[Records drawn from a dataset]
<<<<

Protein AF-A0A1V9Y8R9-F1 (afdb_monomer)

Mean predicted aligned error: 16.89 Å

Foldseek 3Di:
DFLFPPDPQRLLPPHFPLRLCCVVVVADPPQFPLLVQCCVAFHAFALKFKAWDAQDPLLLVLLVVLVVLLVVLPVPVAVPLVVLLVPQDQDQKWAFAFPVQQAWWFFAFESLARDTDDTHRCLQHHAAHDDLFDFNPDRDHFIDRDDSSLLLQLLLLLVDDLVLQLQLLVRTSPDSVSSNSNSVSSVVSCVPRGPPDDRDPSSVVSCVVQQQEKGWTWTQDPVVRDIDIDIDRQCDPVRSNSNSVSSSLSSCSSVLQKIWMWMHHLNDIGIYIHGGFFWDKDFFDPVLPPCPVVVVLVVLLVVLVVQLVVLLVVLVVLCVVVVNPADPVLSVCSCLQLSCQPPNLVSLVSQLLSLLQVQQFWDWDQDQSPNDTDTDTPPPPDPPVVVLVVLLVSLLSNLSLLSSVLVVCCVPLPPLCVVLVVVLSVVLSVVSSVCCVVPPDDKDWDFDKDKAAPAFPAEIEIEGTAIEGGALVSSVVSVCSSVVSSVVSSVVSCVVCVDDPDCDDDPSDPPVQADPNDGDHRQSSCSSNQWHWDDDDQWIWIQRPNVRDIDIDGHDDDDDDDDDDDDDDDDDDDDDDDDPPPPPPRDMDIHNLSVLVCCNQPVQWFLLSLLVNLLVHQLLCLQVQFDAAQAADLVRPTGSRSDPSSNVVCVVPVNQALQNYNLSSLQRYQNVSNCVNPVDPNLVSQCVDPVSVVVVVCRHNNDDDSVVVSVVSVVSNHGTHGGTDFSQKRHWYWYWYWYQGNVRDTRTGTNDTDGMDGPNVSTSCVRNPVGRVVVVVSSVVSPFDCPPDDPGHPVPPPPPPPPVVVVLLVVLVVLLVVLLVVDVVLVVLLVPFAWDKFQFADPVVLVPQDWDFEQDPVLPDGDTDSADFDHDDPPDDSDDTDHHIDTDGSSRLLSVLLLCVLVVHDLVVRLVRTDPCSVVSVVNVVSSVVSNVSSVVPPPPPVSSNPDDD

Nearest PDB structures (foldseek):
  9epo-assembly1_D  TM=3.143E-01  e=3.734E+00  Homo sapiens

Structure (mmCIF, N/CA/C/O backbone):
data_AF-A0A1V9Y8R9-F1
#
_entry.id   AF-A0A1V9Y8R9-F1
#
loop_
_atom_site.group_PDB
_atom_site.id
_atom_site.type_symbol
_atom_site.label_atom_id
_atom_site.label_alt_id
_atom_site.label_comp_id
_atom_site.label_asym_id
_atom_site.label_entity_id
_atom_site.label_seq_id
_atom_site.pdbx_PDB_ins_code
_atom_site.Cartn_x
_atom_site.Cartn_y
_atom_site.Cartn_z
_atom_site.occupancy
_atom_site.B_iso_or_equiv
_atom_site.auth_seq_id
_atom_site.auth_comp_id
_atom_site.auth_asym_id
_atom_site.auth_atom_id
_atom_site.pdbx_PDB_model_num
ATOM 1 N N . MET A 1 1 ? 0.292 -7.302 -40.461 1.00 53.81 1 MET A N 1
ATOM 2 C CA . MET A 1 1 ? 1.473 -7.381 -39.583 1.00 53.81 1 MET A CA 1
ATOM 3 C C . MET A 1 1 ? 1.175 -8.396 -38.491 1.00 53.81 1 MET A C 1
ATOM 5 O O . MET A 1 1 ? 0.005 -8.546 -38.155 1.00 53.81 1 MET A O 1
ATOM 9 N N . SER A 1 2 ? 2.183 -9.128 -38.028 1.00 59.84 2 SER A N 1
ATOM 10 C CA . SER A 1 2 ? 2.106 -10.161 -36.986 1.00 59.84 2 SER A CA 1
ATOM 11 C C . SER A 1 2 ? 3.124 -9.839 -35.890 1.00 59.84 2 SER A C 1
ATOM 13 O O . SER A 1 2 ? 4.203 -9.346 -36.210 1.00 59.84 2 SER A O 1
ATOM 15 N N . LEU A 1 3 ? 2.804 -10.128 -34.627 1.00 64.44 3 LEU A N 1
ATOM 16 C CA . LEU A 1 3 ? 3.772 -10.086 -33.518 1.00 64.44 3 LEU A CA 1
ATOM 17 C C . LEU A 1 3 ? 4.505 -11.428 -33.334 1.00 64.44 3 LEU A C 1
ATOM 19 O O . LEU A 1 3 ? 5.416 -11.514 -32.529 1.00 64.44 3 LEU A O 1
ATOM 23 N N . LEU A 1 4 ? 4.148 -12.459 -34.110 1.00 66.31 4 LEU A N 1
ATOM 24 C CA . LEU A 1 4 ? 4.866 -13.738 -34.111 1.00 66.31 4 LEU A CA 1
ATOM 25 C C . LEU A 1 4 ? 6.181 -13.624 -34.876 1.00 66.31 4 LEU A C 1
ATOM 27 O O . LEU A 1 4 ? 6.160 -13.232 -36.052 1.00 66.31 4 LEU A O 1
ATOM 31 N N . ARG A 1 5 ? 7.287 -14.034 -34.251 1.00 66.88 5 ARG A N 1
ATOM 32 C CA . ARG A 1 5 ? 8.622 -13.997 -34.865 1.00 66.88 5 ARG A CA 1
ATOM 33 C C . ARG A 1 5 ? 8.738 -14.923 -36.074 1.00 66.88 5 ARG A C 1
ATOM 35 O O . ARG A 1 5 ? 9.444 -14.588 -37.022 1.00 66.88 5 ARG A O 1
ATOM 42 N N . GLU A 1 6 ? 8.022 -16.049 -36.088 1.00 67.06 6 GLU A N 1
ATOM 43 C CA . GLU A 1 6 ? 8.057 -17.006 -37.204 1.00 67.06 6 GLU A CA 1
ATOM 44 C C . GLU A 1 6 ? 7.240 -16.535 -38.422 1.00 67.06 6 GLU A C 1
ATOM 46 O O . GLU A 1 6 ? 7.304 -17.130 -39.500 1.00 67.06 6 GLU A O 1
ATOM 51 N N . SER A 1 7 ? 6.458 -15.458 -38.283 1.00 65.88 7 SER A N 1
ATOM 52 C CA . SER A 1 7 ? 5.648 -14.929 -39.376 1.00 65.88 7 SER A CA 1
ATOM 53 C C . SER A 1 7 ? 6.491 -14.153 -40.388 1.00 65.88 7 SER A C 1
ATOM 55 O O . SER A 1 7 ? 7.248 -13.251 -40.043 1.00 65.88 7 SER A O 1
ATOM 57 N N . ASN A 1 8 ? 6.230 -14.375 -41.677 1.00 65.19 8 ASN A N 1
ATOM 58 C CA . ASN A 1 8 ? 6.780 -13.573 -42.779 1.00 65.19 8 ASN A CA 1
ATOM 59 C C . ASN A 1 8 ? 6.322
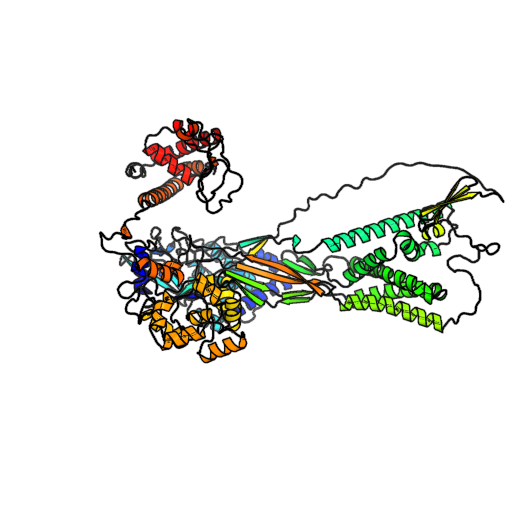 -12.095 -42.795 1.00 65.19 8 ASN A C 1
ATOM 61 O O . ASN A 1 8 ? 6.689 -11.348 -43.700 1.00 65.19 8 ASN A O 1
ATOM 65 N N . ARG A 1 9 ? 5.477 -11.682 -41.842 1.00 65.56 9 ARG A N 1
ATOM 66 C CA . ARG A 1 9 ? 5.008 -10.302 -41.642 1.00 65.56 9 ARG A CA 1
ATOM 67 C C . ARG A 1 9 ? 5.282 -9.815 -40.215 1.00 65.56 9 ARG A C 1
ATOM 69 O O . ARG A 1 9 ? 4.463 -9.059 -39.681 1.00 65.56 9 ARG A O 1
ATOM 76 N N . PHE A 1 10 ? 6.361 -10.290 -39.591 1.00 64.69 10 PHE A N 1
ATOM 77 C CA . PHE A 1 10 ? 6.756 -9.893 -38.241 1.00 64.69 10 PHE A CA 1
ATOM 78 C C . PHE A 1 10 ? 7.001 -8.376 -38.155 1.00 64.69 10 PHE A C 1
ATOM 80 O O . PHE A 1 10 ? 7.744 -7.810 -38.959 1.00 64.69 10 PHE A O 1
ATOM 87 N N . ALA A 1 11 ? 6.353 -7.710 -37.194 1.00 65.12 11 ALA A N 1
ATOM 88 C CA . ALA A 1 11 ? 6.319 -6.248 -37.097 1.00 65.12 11 ALA A CA 1
ATOM 89 C C . ALA A 1 11 ? 7.712 -5.618 -36.910 1.00 65.12 11 ALA A C 1
ATOM 91 O O . ALA A 1 11 ? 7.971 -4.551 -37.465 1.00 65.12 11 ALA A O 1
ATOM 92 N N . TYR A 1 12 ? 8.616 -6.310 -36.208 1.00 69.44 12 TYR A N 1
ATOM 93 C CA . TYR A 1 12 ? 9.974 -5.850 -35.896 1.00 69.44 12 TYR A CA 1
ATOM 94 C C . TYR A 1 12 ? 11.056 -6.518 -36.768 1.00 69.44 12 TYR A C 1
ATOM 96 O O . TYR A 1 12 ? 12.232 -6.527 -36.421 1.00 69.44 12 TYR A O 1
ATOM 104 N N . GLN A 1 13 ? 10.691 -7.083 -37.930 1.00 68.56 13 GLN A N 1
ATOM 105 C CA . GLN A 1 13 ? 11.662 -7.760 -38.806 1.00 68.56 13 GLN A CA 1
ATOM 106 C C . GLN A 1 13 ? 12.711 -6.802 -39.396 1.00 68.56 13 GLN A C 1
ATOM 108 O O . GLN A 1 13 ? 13.874 -7.171 -39.521 1.00 68.56 13 GLN A O 1
ATOM 113 N N . ASN A 1 14 ? 12.294 -5.579 -39.749 1.00 68.06 14 ASN A N 1
ATOM 114 C CA . ASN A 1 14 ? 13.139 -4.547 -40.369 1.00 68.06 14 ASN A CA 1
ATOM 115 C C . ASN A 1 14 ? 13.191 -3.241 -39.552 1.00 68.06 14 ASN A C 1
ATOM 117 O O . ASN A 1 14 ? 13.628 -2.219 -40.073 1.00 68.06 14 ASN A O 1
ATOM 121 N N . THR A 1 15 ? 12.673 -3.233 -38.321 1.00 67.25 15 THR A N 1
ATOM 122 C CA . THR A 1 15 ? 12.621 -2.039 -37.464 1.00 67.25 15 THR A CA 1
ATOM 123 C C . THR A 1 15 ? 12.795 -2.443 -36.006 1.00 67.25 15 THR A C 1
ATOM 125 O O . THR A 1 15 ? 12.416 -3.550 -35.630 1.00 67.25 15 THR A O 1
ATOM 128 N N . THR A 1 16 ? 13.362 -1.565 -35.183 1.00 76.00 16 THR A N 1
ATOM 129 C CA . THR A 1 16 ? 13.528 -1.810 -33.739 1.00 76.00 16 THR A CA 1
ATOM 130 C C . THR A 1 16 ? 12.439 -1.097 -32.932 1.00 76.00 16 THR A C 1
ATOM 132 O O . THR A 1 16 ? 11.923 -0.080 -33.401 1.00 76.00 16 THR A O 1
ATOM 135 N N . PRO A 1 17 ? 12.102 -1.550 -31.709 1.00 77.06 17 PRO A N 1
ATOM 136 C CA . PRO A 1 17 ? 11.167 -0.826 -30.842 1.00 77.06 17 PRO A CA 1
ATOM 137 C C . PRO A 1 17 ? 11.544 0.649 -30.653 1.00 77.06 17 PRO A C 1
ATOM 139 O O . PRO A 1 17 ? 10.698 1.525 -30.804 1.00 77.06 17 PRO A O 1
ATOM 142 N N . LEU A 1 18 ? 12.835 0.946 -30.463 1.00 78.19 18 LEU A N 1
ATOM 143 C CA . LEU A 1 18 ? 13.352 2.316 -30.378 1.00 78.19 18 LEU A CA 1
ATOM 144 C C . LEU A 1 18 ? 12.988 3.178 -31.602 1.00 78.19 18 LEU A C 1
ATOM 146 O O . LEU A 1 18 ? 12.589 4.330 -31.447 1.00 78.19 18 LEU A O 1
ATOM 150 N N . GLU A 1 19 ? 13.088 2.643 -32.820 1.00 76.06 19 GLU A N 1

>>>>

Write out exactly the lines from the line holding "ATOM 144 C C" through the last line of the data, and nothing besides those lines.

ATOM 144 C C . LEU A 1 18 ? 12.988 3.178 -31.602 1.00 78.19 18 LEU A C 1
ATOM 146 O O . LEU A 1 18 ? 12.589 4.330 -31.447 1.00 78.19 18 LEU A O 1
ATOM 150 N N . GLU A 1 19 ? 13.088 2.643 -32.820 1.00 76.06 19 GLU A N 1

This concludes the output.